W środkowej części wydzielono ogrodzeniem cmentarz wojenny żołnierzy 36 i 7 dywizji piechoty Wojska Polskiego i 3 Brygady KOP "Podole" z Czortkowa, poległych w pobliskiej wsi Barak w walce z 2 Lekką Dywizją Wehrmachtu i pochowanych tam z inicjatywy ówczesnego proboszcza, ks.Jana Węglickiego. Pośrodku pomnik z tablicą pamiątkową. Jeszcze w latach 60-tych ufundowali go szydłowieccy akowcy. Cmentarz wojenny to miejsce corocznych manifestacji patriotycznych.
W obecności kompanii honorowej Straży Granicznej, pielęgnującej tradycje przedwojennego KOP-u, odczytywany jest apel poległych, ich nazwiska, przypominany przebieg bitwy. Cmentarz wypełnia młodzież i całe rodziny z dziećmi. To kultywowanie pamięci i szacunku dla obrońców Szydłowca niejednokrotnie pomogło rodzinom odnaleźć miejsce spoczynku swoich bliskich. W 2014 roku rodzina p. Henryka Mroza z Wielkopolski odnalazła po wielu latach miejsce, gdzie zginął i gdzie jest pogrzebany jego stryj, kpt. Stefan Mróz.
Pięknym lokalnym zwyczajem przekazywania pamięci o poległych z pokolenia na pokolenie są w dniu Wszystkich Świętych niemal obowiązkowe odwiedziny "u żołnierzy" całych rodzin z małymi dziećmi, które zapalają lampki pamięci.

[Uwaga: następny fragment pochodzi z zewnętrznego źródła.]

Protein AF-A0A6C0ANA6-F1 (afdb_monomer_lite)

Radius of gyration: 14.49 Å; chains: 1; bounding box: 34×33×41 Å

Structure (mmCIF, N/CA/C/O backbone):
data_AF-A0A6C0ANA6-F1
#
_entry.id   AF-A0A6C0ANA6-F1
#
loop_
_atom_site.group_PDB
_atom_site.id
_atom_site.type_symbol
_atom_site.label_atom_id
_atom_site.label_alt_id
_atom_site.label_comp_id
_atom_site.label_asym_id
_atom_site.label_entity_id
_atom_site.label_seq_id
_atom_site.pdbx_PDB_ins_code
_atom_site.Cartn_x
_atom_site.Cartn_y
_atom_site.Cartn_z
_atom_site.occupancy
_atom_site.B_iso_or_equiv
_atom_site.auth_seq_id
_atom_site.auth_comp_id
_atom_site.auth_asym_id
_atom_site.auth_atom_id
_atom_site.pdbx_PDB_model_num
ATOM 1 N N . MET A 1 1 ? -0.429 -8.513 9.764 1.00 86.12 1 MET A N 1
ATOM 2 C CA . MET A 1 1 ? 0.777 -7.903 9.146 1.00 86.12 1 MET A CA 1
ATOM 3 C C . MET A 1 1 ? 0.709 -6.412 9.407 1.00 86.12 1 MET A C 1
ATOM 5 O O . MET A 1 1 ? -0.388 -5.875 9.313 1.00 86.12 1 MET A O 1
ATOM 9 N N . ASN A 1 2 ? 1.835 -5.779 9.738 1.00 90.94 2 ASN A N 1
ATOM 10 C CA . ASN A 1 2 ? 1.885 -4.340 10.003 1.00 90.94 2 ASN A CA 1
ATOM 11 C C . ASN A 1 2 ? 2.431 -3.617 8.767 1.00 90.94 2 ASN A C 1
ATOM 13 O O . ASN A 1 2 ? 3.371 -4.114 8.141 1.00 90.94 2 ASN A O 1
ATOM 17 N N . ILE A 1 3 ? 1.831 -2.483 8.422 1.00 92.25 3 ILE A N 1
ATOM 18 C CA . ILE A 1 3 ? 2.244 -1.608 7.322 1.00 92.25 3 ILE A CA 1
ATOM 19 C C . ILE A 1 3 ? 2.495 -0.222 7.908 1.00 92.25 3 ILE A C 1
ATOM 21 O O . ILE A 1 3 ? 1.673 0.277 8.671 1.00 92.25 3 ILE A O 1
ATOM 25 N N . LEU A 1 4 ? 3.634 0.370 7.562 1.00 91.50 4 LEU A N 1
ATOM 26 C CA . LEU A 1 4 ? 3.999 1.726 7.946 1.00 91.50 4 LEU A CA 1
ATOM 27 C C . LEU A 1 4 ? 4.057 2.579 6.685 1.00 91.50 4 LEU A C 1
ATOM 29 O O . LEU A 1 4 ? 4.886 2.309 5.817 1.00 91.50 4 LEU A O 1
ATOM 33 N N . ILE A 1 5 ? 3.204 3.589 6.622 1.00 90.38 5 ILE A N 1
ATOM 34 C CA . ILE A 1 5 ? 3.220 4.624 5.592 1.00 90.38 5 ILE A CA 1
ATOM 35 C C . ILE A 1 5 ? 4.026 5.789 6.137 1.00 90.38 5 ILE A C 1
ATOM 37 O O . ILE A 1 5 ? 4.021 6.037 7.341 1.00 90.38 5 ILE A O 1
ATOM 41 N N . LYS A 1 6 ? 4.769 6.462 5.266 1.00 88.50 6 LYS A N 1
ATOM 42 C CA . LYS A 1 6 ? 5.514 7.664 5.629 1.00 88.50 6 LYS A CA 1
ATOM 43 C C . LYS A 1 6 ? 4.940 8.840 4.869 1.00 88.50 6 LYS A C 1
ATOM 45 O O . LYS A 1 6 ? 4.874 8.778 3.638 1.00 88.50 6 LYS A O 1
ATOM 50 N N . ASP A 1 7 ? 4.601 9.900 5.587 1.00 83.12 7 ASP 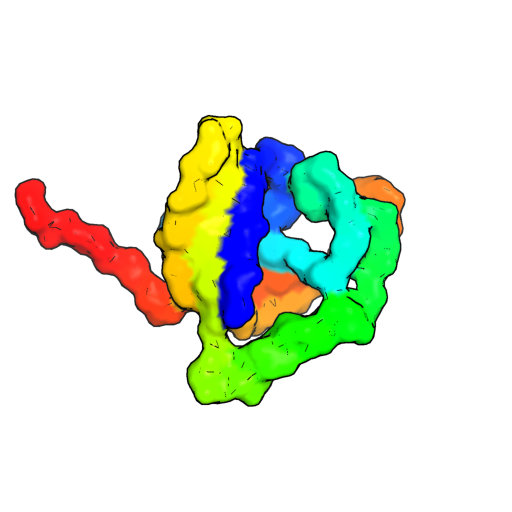A N 1
ATOM 51 C CA . ASP A 1 7 ? 4.175 11.137 4.958 1.00 83.12 7 ASP A CA 1
ATOM 52 C C . ASP A 1 7 ? 5.327 11.717 4.151 1.00 83.12 7 ASP A C 1
ATOM 54 O O . ASP A 1 7 ? 6.423 11.987 4.646 1.00 83.12 7 ASP A O 1
ATOM 58 N N . HIS A 1 8 ? 5.080 11.877 2.859 1.00 84.25 8 HIS A N 1
ATOM 59 C CA . HIS A 1 8 ? 5.957 12.609 1.974 1.00 84.25 8 HIS A CA 1
ATOM 60 C C . HIS A 1 8 ? 5.149 13.104 0.785 1.00 84.25 8 HIS A C 1
ATOM 62 O O . HIS A 1 8 ? 4.386 12.341 0.197 1.00 84.25 8 HIS A O 1
ATOM 68 N N . LYS A 1 9 ? 5.370 14.359 0.385 1.00 82.69 9 LYS A N 1
ATOM 69 C CA . LYS A 1 9 ? 4.675 14.988 -0.753 1.00 82.69 9 LYS A CA 1
ATOM 70 C C . LYS A 1 9 ? 4.777 14.182 -2.058 1.00 82.69 9 LYS A C 1
ATOM 72 O O . LYS A 1 9 ? 3.865 14.202 -2.871 1.00 82.69 9 LYS A O 1
ATOM 77 N N . ASP A 1 10 ? 5.893 13.475 -2.222 1.00 82.56 10 ASP A N 1
ATOM 78 C CA . ASP A 1 10 ? 6.203 12.672 -3.409 1.00 82.56 10 ASP A CA 1
ATOM 79 C C . ASP A 1 10 ? 5.861 11.178 -3.234 1.00 82.56 10 ASP A C 1
ATOM 81 O O . ASP A 1 10 ? 6.035 10.401 -4.169 1.00 82.56 10 ASP A O 1
ATOM 85 N N . SER A 1 11 ? 5.376 10.743 -2.063 1.00 85.00 11 SER A N 1
ATOM 86 C CA . SER A 1 11 ? 4.987 9.341 -1.873 1.00 85.00 11 SER A CA 1
ATOM 87 C C . SER A 1 11 ? 3.836 8.968 -2.810 1.00 85.00 11 SER A C 1
ATOM 89 O O . SER A 1 11 ? 2.905 9.744 -3.017 1.00 85.00 11 SER A O 1
ATOM 91 N N . LEU A 1 12 ? 3.884 7.758 -3.377 1.00 86.62 12 LEU A N 1
ATOM 92 C CA . LEU A 1 12 ? 2.742 7.211 -4.124 1.00 86.62 12 LEU A CA 1
ATOM 93 C C . LEU A 1 12 ? 1.732 6.515 -3.195 1.00 86.62 12 LEU A C 1
ATOM 95 O O . LEU A 1 12 ? 0.679 6.074 -3.654 1.00 86.62 12 LEU A O 1
ATOM 99 N N . GLU A 1 13 ? 2.050 6.397 -1.906 1.00 90.56 13 GLU A N 1
ATOM 100 C CA . GLU A 1 13 ? 1.105 5.974 -0.876 1.00 90.56 13 GLU A CA 1
ATOM 101 C C . GLU A 1 13 ? 0.227 7.164 -0.479 1.00 90.56 13 GLU A C 1
ATOM 103 O O . GLU A 1 13 ? 0.686 8.304 -0.460 1.00 90.56 13 GLU A O 1
ATOM 108 N N . SER A 1 14 ? -1.049 6.923 -0.178 1.00 90.88 14 SER A N 1
ATOM 109 C CA . SER A 1 14 ? -1.946 8.009 0.229 1.00 90.88 14 SER A CA 1
ATOM 110 C C . SER A 1 14 ? -3.007 7.559 1.217 1.00 90.88 14 SER A C 1
ATOM 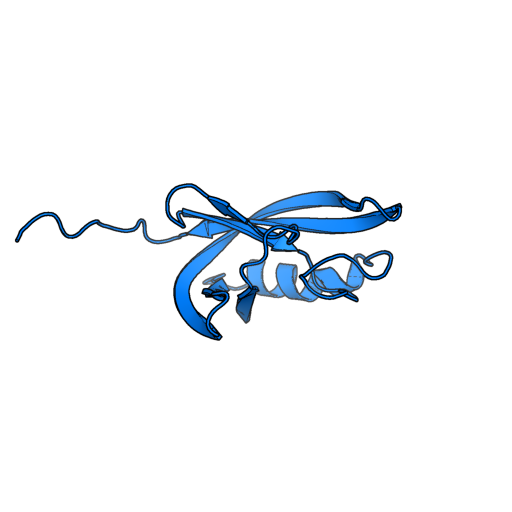112 O O . SER A 1 14 ? -3.507 6.434 1.158 1.00 90.88 14 SER A O 1
ATOM 114 N N . ILE A 1 15 ? -3.376 8.479 2.101 1.00 90.88 15 ILE A N 1
ATOM 115 C CA . ILE A 1 15 ? -4.463 8.339 3.063 1.00 90.88 15 ILE A CA 1
ATOM 116 C C . ILE A 1 15 ? -5.591 9.260 2.585 1.00 90.88 15 ILE A C 1
ATOM 118 O O . ILE A 1 15 ? -5.374 10.438 2.320 1.00 90.88 15 ILE A O 1
ATOM 122 N N . GLN A 1 16 ? -6.793 8.719 2.405 1.00 90.19 16 GLN A N 1
ATOM 123 C CA . GLN A 1 16 ? -7.951 9.433 1.865 1.00 90.19 16 GLN A CA 1
ATOM 124 C C . GLN A 1 16 ? -9.177 9.221 2.750 1.00 90.19 16 GLN A C 1
ATOM 126 O O . GLN A 1 16 ? -9.269 8.221 3.467 1.00 90.19 16 GLN A O 1
ATOM 131 N N . ARG A 1 17 ? -10.162 10.126 2.625 1.00 83.62 17 ARG A N 1
ATOM 132 C CA . ARG A 1 17 ? -11.451 10.047 3.336 1.00 83.62 17 ARG A CA 1
ATOM 133 C C . ARG A 1 17 ? -11.242 9.916 4.852 1.00 83.62 17 ARG A C 1
ATOM 135 O O . ARG A 1 17 ? -11.708 8.944 5.431 1.00 83.62 17 ARG A O 1
ATOM 142 N N . ASP A 1 18 ? -10.468 10.815 5.456 1.00 83.75 18 ASP A N 1
ATOM 143 C CA . ASP A 1 18 ? -10.196 10.828 6.907 1.00 83.75 18 ASP A CA 1
ATOM 144 C C . ASP A 1 18 ? -9.686 9.475 7.440 1.00 83.75 18 ASP A C 1
ATOM 146 O O . ASP A 1 18 ? -10.153 8.928 8.440 1.00 83.75 18 ASP A O 1
ATOM 150 N N . GLY A 1 19 ? -8.76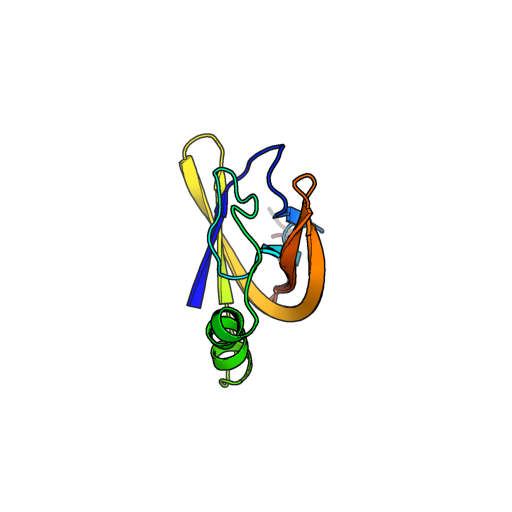6 8.860 6.690 1.00 85.88 19 GLY A N 1
ATOM 151 C CA . GLY A 1 19 ? -8.189 7.564 7.037 1.00 85.88 19 GLY A CA 1
ATOM 152 C C . GLY A 1 19 ? -9.048 6.352 6.681 1.00 85.88 19 GLY A C 1
ATOM 153 O O . GLY A 1 19 ? -8.616 5.228 6.918 1.00 85.88 19 GLY A O 1
ATOM 154 N N . GLN A 1 20 ? -10.234 6.504 6.089 1.00 91.44 20 GLN A N 1
ATOM 155 C CA . GLN A 1 20 ? -11.071 5.350 5.729 1.00 91.44 20 GLN A CA 1
ATOM 156 C C . GLN A 1 20 ? -10.501 4.531 4.568 1.00 91.44 20 GLN A C 1
ATOM 158 O O . GLN A 1 20 ? -10.695 3.313 4.511 1.00 91.44 20 GLN A O 1
ATOM 163 N N . ILE A 1 21 ? -9.795 5.183 3.641 1.00 93.56 21 ILE A N 1
ATOM 164 C CA . ILE A 1 21 ? -9.178 4.533 2.485 1.00 93.56 21 ILE A CA 1
ATOM 165 C C . ILE A 1 21 ? -7.687 4.817 2.498 1.00 93.56 21 ILE A C 1
ATOM 167 O O . ILE A 1 21 ? -7.266 5.964 2.605 1.00 93.56 21 ILE A O 1
ATOM 171 N N . VAL A 1 22 ? -6.894 3.768 2.321 1.00 95.00 22 VAL A N 1
ATOM 172 C CA . VAL A 1 22 ? -5.443 3.881 2.245 1.00 95.00 22 VAL A CA 1
ATOM 173 C C . VAL A 1 22 ? -4.947 3.179 0.988 1.00 95.00 22 VAL A C 1
ATOM 175 O O . VAL A 1 22 ? -5.296 2.027 0.734 1.00 95.00 22 VAL A O 1
ATOM 178 N N . TYR A 1 23 ? -4.141 3.872 0.191 1.00 95.19 23 TYR A N 1
ATOM 179 C CA . TYR A 1 23 ? -3.425 3.292 -0.938 1.00 95.19 23 TYR A CA 1
ATOM 180 C C . TYR A 1 23 ? -1.991 3.010 -0.520 1.00 95.19 23 TYR A C 1
ATOM 182 O O . TYR A 1 23 ? -1.286 3.920 -0.090 1.00 95.19 23 TYR A O 1
ATOM 190 N N . ILE A 1 24 ? -1.573 1.755 -0.656 1.00 94.88 24 ILE A N 1
ATOM 191 C CA . ILE A 1 24 ? -0.222 1.306 -0.305 1.00 94.88 24 ILE A CA 1
ATOM 192 C C . ILE A 1 24 ? 0.472 0.714 -1.522 1.00 94.88 24 ILE A C 1
ATOM 194 O O . ILE A 1 24 ? -0.167 0.123 -2.401 1.00 94.88 24 ILE A O 1
ATOM 198 N N . ILE A 1 25 ? 1.794 0.810 -1.541 1.00 94.94 25 ILE A N 1
ATOM 199 C CA . ILE A 1 25 ? 2.608 0.200 -2.587 1.00 94.94 25 ILE A CA 1
ATOM 200 C C . ILE A 1 25 ? 2.954 -1.227 -2.169 1.00 94.94 25 ILE A C 1
ATOM 202 O O . ILE A 1 25 ? 3.291 -1.511 -1.019 1.00 94.94 25 ILE A O 1
ATOM 206 N N . GLY A 1 26 ? 2.858 -2.153 -3.117 1.00 93.62 26 GLY A N 1
ATOM 207 C CA . GLY A 1 26 ? 3.184 -3.551 -2.902 1.00 93.62 26 GLY A CA 1
ATOM 208 C C . GLY A 1 26 ? 4.645 -3.773 -2.500 1.00 93.62 26 GLY A C 1
ATOM 209 O O . GLY A 1 26 ? 5.513 -2.951 -2.805 1.00 93.62 26 GLY A O 1
ATOM 210 N N . PRO A 1 27 ? 4.957 -4.905 -1.847 1.00 92.31 27 PRO A N 1
ATOM 211 C CA . PRO A 1 27 ? 6.325 -5.285 -1.523 1.00 92.31 27 PRO A CA 1
ATOM 212 C C . PRO A 1 27 ? 7.209 -5.344 -2.774 1.00 92.31 27 PRO A C 1
ATOM 214 O O . PRO A 1 27 ? 6.867 -5.963 -3.783 1.00 92.31 27 PRO A O 1
ATOM 217 N N . GLY A 1 28 ? 8.386 -4.736 -2.672 1.00 90.25 28 GLY A N 1
ATOM 218 C CA . GLY A 1 28 ? 9.397 -4.678 -3.721 1.00 90.25 28 GLY A CA 1
ATOM 219 C C . GLY A 1 28 ? 10.578 -3.813 -3.289 1.00 90.25 28 GLY A C 1
ATOM 220 O O . GLY A 1 28 ? 10.625 -3.339 -2.155 1.00 90.25 28 GLY A O 1
ATOM 221 N N . VAL A 1 29 ? 11.535 -3.602 -4.193 1.00 89.50 29 VAL A N 1
ATOM 222 C CA . VAL A 1 29 ? 12.601 -2.617 -3.968 1.00 89.50 29 VAL A CA 1
ATOM 223 C C . VAL A 1 29 ? 11.974 -1.231 -4.067 1.00 89.50 29 VAL A C 1
ATOM 225 O O . VAL A 1 29 ? 11.426 -0.888 -5.115 1.00 89.50 29 VAL A O 1
ATOM 228 N N . LEU A 1 30 ? 12.044 -0.455 -2.987 1.00 89.81 30 LEU A N 1
ATOM 229 C CA . LEU A 1 30 ? 11.563 0.923 -2.932 1.00 89.81 30 LEU A CA 1
ATOM 230 C C . LEU A 1 30 ? 12.742 1.879 -2.708 1.00 89.81 30 LEU A C 1
ATOM 232 O O . LEU A 1 30 ? 13.657 1.582 -1.942 1.00 89.81 30 LEU A O 1
ATOM 236 N N . LYS A 1 31 ? 12.711 3.029 -3.374 1.00 88.00 31 LYS A N 1
ATOM 237 C CA . LYS A 1 31 ? 13.545 4.198 -3.103 1.00 88.00 31 LYS A CA 1
ATOM 238 C C . LYS A 1 31 ? 12.764 5.148 -2.207 1.00 88.00 31 LYS A C 1
ATOM 240 O O . LYS A 1 31 ? 11.552 5.286 -2.351 1.00 88.00 31 LYS A O 1
ATOM 245 N N . SER A 1 32 ? 13.450 5.803 -1.277 1.00 80.44 32 SER A N 1
ATOM 246 C CA . SER A 1 32 ? 12.795 6.812 -0.448 1.00 80.44 32 SER A CA 1
ATOM 247 C C . SER A 1 32 ? 12.300 7.966 -1.331 1.00 80.44 32 SER A C 1
ATOM 249 O O . SER A 1 32 ? 13.065 8.394 -2.198 1.00 80.44 32 SER A O 1
ATOM 251 N N . PRO A 1 33 ? 11.064 8.455 -1.143 1.00 79.50 33 PRO A N 1
ATOM 252 C CA . PRO A 1 33 ? 10.082 8.075 -0.125 1.00 79.50 33 PRO A CA 1
ATOM 253 C C . PRO A 1 33 ? 8.953 7.226 -0.733 1.00 79.50 33 PRO A C 1
ATOM 255 O O . PRO A 1 33 ? 7.934 7.739 -1.173 1.00 79.50 33 PRO A O 1
ATOM 258 N N . GLY A 1 34 ? 9.151 5.906 -0.778 1.00 80.19 34 GLY A N 1
ATOM 259 C CA . GLY A 1 34 ? 8.129 4.955 -1.231 1.00 80.19 34 GLY A CA 1
ATOM 260 C C . GLY A 1 34 ? 8.085 4.717 -2.743 1.00 80.19 34 GLY A C 1
ATOM 261 O O . GLY A 1 34 ? 7.321 3.882 -3.202 1.00 80.19 34 GLY A O 1
ATOM 262 N N . HIS A 1 35 ? 8.924 5.353 -3.559 1.00 88.75 35 HIS A N 1
ATOM 263 C CA . HIS A 1 35 ? 8.916 5.102 -5.002 1.00 88.75 35 HIS A CA 1
ATOM 264 C C . HIS A 1 35 ? 9.418 3.698 -5.362 1.00 88.75 35 HIS A C 1
ATOM 266 O O . HIS A 1 35 ? 10.387 3.228 -4.772 1.00 88.75 35 HIS A O 1
ATOM 272 N N . PRO A 1 36 ? 8.873 3.040 -6.396 1.00 91.94 36 PRO A N 1
ATOM 273 C CA . PRO A 1 36 ? 9.454 1.812 -6.924 1.00 91.94 36 PRO A CA 1
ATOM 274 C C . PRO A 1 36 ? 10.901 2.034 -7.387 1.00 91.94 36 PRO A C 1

Najstarsze nagrobki, wykonane z tutejszego piaskowca, są przykładem niemałego kunsztu szydłowieckich rzemieślników, najczęściej prostych kamieniarzy. Szczególnie wzruszające są nieporadne figury aniołków, zdobiące mogiły zmarłych dzieci. Wiele z nich zostało w ostatnich latach odnowionych i zakonserwowanych z inicjatywy Stowarzyszenia na Rzecz Rozwoju Szydłowca, prowadzącego co roku kwestę na renowację starej części cmentarza.